=== EXERCISE REQUIREMENTS ===
Look in the material below for the line with "ATOM 107 C C" and the line with "ATOM 114 C C", then set down exactly those two lines and all lines between, nothing more.

##### EXTRACTED MATERIAL #####

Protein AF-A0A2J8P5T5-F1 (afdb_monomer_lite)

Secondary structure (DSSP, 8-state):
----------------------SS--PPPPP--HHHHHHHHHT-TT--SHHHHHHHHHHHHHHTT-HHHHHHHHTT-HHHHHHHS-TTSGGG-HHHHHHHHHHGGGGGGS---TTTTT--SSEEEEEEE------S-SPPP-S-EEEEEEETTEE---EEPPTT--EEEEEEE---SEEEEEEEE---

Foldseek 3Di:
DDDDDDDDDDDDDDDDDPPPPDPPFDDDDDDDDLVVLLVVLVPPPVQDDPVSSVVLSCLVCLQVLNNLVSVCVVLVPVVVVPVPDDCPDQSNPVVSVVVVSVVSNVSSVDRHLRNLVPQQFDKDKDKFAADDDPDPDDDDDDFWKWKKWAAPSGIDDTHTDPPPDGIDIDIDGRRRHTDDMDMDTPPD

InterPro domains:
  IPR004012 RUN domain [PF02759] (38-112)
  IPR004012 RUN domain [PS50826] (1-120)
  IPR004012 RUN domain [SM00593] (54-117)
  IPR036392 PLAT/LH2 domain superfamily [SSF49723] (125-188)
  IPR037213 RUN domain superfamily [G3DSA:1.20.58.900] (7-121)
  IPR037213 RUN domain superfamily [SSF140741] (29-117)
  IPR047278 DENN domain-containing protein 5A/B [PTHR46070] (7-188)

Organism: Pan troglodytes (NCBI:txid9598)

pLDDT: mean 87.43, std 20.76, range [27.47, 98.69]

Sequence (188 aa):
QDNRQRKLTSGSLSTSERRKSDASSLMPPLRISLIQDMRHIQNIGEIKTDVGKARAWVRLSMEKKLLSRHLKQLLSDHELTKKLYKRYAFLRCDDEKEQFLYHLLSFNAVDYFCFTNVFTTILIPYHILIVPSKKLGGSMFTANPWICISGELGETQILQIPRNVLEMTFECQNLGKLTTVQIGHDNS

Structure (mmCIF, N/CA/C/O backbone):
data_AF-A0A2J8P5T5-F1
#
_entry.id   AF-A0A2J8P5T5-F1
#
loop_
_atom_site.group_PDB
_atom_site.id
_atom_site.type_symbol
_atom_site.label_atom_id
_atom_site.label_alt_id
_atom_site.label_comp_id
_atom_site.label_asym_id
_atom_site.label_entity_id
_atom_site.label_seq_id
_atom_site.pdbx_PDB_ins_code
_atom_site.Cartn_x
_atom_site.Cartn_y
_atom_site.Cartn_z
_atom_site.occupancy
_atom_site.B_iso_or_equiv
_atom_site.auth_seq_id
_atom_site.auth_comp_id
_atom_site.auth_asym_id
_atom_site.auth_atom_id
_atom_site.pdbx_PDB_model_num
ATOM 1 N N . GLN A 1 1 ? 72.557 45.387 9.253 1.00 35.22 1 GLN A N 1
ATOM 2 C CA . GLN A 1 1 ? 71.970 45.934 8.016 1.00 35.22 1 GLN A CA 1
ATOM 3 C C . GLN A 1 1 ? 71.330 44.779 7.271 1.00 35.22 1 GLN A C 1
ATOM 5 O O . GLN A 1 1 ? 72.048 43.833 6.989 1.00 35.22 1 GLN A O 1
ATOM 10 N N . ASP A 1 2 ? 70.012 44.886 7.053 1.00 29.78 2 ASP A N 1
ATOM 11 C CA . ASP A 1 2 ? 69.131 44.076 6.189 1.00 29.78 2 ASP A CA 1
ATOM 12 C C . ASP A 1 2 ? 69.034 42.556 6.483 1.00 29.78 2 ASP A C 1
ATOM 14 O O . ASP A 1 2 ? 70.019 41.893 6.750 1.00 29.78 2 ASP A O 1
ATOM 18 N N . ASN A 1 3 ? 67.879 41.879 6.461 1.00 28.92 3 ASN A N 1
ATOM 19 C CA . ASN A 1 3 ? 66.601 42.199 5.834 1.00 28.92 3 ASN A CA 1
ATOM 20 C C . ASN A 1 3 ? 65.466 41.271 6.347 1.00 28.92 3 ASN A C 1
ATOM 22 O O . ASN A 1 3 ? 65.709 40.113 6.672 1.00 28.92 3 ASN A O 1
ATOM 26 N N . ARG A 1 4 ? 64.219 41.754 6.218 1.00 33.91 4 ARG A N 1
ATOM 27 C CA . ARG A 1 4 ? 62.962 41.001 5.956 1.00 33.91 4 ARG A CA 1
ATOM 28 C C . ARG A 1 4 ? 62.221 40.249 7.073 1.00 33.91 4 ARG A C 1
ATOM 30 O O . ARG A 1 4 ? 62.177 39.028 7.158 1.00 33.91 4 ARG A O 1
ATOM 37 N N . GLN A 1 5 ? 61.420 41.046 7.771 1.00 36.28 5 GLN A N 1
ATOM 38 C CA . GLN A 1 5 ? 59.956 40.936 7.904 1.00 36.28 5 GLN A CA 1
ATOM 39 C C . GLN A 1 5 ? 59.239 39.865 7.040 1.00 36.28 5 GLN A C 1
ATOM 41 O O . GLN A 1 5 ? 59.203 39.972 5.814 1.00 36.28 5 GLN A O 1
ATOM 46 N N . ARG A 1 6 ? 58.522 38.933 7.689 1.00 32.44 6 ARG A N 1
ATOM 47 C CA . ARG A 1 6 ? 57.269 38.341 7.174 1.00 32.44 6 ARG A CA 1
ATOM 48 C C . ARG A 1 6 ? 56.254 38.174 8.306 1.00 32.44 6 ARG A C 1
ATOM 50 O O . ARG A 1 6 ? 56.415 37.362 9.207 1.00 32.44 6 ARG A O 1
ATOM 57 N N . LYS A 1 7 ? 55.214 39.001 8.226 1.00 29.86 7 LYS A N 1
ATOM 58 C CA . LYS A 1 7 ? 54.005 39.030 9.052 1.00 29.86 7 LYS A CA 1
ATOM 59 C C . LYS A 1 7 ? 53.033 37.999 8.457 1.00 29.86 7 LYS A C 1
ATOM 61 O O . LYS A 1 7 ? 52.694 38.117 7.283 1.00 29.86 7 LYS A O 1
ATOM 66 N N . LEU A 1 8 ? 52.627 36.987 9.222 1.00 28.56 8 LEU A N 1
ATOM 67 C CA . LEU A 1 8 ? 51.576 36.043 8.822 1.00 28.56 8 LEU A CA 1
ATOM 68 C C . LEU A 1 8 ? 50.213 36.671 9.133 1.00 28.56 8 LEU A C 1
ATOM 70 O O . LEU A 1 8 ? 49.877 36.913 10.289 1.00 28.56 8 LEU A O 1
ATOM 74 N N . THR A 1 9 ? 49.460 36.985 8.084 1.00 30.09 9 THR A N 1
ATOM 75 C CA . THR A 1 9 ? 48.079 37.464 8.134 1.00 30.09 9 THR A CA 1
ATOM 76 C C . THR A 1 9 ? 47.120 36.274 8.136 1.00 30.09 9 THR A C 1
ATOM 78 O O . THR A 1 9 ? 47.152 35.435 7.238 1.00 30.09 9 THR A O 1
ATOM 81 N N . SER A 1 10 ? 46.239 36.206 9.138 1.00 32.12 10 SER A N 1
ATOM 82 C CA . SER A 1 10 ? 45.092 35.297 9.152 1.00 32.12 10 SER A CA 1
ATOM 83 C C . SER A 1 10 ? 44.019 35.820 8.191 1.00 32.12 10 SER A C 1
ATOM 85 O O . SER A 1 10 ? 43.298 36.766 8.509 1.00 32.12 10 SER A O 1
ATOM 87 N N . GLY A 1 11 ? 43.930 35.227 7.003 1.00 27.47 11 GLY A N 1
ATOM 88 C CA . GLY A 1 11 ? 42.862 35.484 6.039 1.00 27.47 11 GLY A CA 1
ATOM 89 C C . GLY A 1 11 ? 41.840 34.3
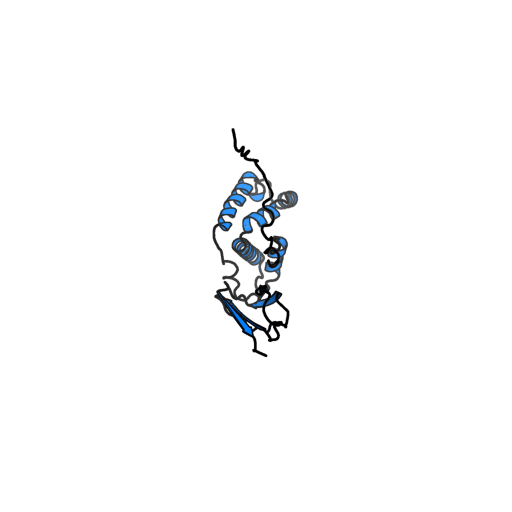53 6.054 1.00 27.47 11 GLY A C 1
ATOM 90 O O . GLY A 1 11 ? 42.068 33.307 5.457 1.00 27.47 11 GLY A O 1
ATOM 91 N N . SER A 1 12 ? 40.717 34.572 6.736 1.00 33.53 12 SER A N 1
ATOM 92 C CA . SER A 1 12 ? 39.482 33.807 6.552 1.00 33.53 12 SER A CA 1
ATOM 93 C C . SER A 1 12 ? 38.841 34.235 5.232 1.00 33.53 12 SER A C 1
ATOM 95 O O . SER A 1 12 ? 38.459 35.399 5.108 1.00 33.53 12 SER A O 1
ATOM 97 N N . LEU A 1 13 ? 38.687 33.321 4.267 1.00 30.72 13 LEU A N 1
ATOM 98 C CA . LEU A 1 13 ? 37.859 33.575 3.086 1.00 30.72 13 LEU A CA 1
ATOM 99 C C . LEU A 1 13 ? 37.164 32.299 2.576 1.00 30.72 13 LEU A C 1
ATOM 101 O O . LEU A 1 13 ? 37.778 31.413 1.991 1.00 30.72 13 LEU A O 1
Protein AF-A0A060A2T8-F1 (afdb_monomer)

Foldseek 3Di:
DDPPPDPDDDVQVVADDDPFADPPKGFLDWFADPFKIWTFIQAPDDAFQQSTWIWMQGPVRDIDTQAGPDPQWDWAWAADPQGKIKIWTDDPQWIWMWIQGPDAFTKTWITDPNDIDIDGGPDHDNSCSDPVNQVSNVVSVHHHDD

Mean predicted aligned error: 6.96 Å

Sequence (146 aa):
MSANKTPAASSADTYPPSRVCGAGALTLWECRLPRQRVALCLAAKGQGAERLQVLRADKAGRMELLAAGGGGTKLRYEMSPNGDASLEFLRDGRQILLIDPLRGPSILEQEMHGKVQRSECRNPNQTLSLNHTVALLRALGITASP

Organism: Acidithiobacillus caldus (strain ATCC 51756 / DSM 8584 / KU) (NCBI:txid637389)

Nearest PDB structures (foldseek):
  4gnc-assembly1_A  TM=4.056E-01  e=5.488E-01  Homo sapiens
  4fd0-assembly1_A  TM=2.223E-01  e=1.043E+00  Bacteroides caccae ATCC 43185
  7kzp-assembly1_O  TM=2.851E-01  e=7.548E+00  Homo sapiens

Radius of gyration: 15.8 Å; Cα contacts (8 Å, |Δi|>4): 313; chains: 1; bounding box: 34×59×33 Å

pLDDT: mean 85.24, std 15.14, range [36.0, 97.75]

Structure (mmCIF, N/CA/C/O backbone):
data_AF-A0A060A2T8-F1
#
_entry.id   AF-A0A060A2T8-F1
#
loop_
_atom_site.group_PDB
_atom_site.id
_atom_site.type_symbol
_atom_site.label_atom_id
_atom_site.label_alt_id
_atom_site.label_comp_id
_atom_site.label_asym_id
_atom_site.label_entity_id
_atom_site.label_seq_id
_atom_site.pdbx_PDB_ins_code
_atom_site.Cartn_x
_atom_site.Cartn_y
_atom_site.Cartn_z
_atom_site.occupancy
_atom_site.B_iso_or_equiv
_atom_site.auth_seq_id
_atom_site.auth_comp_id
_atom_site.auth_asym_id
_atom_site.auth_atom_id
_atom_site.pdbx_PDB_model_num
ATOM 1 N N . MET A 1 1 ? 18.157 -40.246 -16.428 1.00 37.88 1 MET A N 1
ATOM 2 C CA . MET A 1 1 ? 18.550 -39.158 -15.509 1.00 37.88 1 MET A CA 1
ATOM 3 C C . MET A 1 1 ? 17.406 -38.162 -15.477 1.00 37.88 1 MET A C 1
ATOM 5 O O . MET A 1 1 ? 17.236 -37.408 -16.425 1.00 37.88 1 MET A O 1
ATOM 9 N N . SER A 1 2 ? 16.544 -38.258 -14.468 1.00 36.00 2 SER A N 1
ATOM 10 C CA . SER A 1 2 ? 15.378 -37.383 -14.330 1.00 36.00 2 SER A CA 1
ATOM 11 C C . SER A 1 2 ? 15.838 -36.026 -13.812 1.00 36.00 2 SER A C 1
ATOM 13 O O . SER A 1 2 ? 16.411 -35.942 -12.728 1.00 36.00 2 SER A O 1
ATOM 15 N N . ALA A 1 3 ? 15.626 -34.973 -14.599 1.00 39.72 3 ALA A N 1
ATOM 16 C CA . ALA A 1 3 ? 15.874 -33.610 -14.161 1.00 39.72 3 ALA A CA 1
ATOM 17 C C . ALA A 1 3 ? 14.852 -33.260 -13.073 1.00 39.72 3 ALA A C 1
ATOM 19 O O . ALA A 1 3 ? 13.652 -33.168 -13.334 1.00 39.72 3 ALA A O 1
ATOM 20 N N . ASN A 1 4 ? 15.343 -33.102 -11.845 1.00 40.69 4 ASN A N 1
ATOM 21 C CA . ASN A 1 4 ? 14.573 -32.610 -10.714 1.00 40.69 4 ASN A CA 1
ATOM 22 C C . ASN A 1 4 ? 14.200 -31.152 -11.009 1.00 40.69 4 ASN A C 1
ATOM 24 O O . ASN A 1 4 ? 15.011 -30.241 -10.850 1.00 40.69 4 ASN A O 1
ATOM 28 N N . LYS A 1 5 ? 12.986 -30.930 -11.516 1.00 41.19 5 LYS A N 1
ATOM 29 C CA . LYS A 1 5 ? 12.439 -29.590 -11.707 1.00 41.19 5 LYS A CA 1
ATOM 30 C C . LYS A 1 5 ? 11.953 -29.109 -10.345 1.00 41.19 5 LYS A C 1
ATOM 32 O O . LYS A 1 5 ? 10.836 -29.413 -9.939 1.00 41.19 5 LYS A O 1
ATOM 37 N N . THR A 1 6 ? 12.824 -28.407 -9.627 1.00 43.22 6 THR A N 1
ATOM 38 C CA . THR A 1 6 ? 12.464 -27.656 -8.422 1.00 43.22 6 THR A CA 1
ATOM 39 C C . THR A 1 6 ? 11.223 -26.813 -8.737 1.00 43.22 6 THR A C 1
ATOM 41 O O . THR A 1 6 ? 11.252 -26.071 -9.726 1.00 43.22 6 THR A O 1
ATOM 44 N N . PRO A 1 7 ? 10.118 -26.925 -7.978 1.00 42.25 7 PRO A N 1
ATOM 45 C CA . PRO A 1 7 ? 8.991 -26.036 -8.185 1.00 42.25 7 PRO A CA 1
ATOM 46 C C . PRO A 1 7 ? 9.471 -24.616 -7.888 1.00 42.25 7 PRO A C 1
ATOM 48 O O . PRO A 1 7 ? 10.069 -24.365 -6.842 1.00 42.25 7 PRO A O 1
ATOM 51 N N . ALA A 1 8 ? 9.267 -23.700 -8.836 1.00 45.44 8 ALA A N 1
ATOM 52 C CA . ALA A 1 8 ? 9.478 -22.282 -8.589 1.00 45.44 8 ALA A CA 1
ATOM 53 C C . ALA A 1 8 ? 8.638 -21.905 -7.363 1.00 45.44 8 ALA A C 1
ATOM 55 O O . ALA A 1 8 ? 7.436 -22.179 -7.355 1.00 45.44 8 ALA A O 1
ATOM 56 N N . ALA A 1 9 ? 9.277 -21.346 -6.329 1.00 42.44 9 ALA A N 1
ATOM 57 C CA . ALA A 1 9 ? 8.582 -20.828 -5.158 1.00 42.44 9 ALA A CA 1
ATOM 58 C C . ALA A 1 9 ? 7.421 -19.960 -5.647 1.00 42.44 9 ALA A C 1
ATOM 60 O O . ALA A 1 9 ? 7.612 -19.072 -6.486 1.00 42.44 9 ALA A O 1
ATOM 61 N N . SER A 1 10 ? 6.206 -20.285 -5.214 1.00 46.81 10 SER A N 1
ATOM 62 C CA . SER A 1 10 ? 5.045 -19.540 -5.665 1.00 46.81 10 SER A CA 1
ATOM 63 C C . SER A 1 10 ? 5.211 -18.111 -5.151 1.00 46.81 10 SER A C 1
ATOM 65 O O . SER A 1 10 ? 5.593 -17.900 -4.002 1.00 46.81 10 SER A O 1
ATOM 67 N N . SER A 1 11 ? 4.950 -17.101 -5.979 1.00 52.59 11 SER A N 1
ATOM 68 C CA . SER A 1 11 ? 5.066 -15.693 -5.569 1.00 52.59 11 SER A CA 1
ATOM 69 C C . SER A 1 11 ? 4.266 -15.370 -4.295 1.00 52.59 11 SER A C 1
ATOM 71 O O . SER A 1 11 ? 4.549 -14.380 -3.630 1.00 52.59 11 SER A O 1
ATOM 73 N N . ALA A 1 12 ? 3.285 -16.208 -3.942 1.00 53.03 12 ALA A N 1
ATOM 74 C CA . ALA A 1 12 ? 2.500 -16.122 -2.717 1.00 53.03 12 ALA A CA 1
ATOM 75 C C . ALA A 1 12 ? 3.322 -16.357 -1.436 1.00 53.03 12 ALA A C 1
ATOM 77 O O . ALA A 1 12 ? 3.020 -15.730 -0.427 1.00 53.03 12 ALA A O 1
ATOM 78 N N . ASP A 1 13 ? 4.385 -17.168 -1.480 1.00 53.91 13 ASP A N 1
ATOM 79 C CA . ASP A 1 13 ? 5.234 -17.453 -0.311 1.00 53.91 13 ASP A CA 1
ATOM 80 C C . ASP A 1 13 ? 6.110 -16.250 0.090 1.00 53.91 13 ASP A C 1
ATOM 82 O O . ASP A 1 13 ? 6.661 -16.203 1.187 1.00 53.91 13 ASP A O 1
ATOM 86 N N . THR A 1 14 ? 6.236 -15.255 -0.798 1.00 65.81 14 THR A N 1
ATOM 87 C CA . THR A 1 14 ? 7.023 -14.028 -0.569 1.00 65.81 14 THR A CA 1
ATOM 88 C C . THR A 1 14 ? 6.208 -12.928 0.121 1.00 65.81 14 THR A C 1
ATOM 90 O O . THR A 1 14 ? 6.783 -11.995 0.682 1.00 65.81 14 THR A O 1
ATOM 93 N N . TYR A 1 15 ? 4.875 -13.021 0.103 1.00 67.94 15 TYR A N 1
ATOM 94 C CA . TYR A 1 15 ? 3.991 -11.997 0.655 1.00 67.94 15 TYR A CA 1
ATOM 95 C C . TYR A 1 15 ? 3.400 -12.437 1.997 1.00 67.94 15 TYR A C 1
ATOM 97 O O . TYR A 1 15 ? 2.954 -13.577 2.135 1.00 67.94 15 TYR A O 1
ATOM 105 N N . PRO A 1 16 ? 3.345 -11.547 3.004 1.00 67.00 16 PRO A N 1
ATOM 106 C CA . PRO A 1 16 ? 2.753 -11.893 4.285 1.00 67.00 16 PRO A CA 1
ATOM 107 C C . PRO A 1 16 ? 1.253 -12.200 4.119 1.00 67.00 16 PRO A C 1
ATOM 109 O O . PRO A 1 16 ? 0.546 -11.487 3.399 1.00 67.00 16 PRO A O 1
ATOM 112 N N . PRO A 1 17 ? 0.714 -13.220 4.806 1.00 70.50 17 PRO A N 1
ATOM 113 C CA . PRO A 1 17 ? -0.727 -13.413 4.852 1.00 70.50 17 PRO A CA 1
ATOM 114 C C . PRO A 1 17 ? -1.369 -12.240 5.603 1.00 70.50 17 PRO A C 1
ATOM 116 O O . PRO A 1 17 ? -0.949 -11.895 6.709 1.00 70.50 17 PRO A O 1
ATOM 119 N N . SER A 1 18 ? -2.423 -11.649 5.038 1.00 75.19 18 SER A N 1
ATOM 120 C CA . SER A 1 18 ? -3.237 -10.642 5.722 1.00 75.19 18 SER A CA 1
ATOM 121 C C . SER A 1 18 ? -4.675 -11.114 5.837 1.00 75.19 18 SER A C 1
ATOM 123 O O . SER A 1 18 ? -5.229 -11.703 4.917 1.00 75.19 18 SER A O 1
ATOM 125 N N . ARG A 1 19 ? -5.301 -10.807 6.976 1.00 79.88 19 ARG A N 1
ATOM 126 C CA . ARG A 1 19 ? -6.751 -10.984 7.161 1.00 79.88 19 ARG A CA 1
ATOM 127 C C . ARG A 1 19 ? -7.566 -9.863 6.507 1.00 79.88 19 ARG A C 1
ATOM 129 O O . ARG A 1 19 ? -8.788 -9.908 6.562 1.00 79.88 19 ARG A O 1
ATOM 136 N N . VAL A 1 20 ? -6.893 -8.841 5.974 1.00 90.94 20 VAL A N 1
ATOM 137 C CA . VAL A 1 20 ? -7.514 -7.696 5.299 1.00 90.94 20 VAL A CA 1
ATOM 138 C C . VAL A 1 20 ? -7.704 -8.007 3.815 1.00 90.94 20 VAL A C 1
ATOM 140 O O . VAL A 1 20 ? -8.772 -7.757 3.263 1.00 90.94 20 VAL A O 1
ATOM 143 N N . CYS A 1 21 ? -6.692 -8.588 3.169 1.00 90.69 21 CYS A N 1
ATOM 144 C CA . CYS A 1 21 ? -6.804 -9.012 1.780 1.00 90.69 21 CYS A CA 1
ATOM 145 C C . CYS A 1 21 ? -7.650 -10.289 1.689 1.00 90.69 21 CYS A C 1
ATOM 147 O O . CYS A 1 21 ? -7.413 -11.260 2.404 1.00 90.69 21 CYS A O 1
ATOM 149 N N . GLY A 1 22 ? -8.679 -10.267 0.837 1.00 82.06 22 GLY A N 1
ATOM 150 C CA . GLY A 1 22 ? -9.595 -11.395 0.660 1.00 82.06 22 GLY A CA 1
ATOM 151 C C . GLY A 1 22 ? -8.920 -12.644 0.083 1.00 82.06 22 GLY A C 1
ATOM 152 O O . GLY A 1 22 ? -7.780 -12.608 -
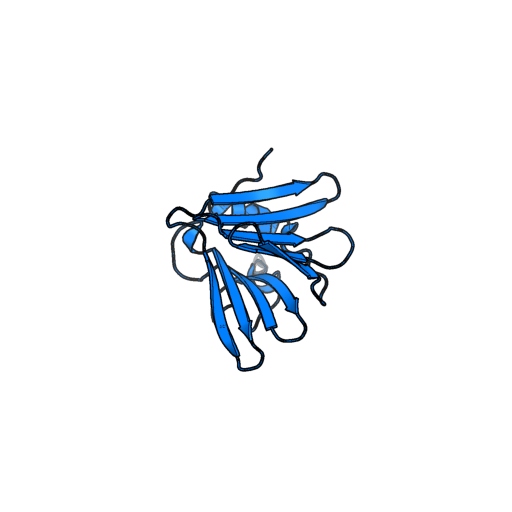0.378 1.00 82.06 22 GLY A O 1
ATOM 153 N N . ALA A 1 23 ? -9.646 -13.764 0.072 1.00 82.12 23 ALA A N 1
ATOM 154 C CA . ALA A 1 23 ? -9.136 -15.029 -0.454 1.00 82.12 23 ALA A CA 1
ATOM 155 C C . ALA A 1 23 ? -8.631 -14.887 -1.906 1.00 82.12 23 ALA A C 1
ATOM 157 O O . ALA A 1 23 ? -9.326 -14.353 -2.772 1.00 82.12 23 ALA A O 1
ATOM 158 N N . GLY A 1 24 ? -7.412 -15.372 -2.159 1.00 83.44 24 GLY A N 1
ATOM 159 C CA . GLY A 1 24 ? -6.754 -15.303 -3.468 1.00 83.44 24 GLY A CA 1
ATOM 160 C C . GLY A 1 24 ? -6.128 -13.946 -3.816 1.00 83.44 24 GLY A C 1
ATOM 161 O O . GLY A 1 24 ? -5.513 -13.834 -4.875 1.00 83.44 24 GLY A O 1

#####

=== RESULT ===
ATOM 107 C C . PRO A 1 16 ? 1.253 -12.200 4.119 1.00 67.00 16 PRO A C 1
ATOM 109 O O . PRO A 1 16 ? 0.546 -11.487 3.399 1.00 67.00 16 PRO A O 1
ATOM 112 N N . PRO A 1 17 ? 0.714 -13.220 4.806 1.00 70.50 17 PRO A N 1
ATOM 113 C CA . PRO A 1 17 ? -0.727 -13.413 4.852 1.00 70.50 17 PRO A CA 1
ATOM 114 C C . PRO A 1 17 ? -1.369 -12.240 5.603 1.00 70.50 17 PRO A C 1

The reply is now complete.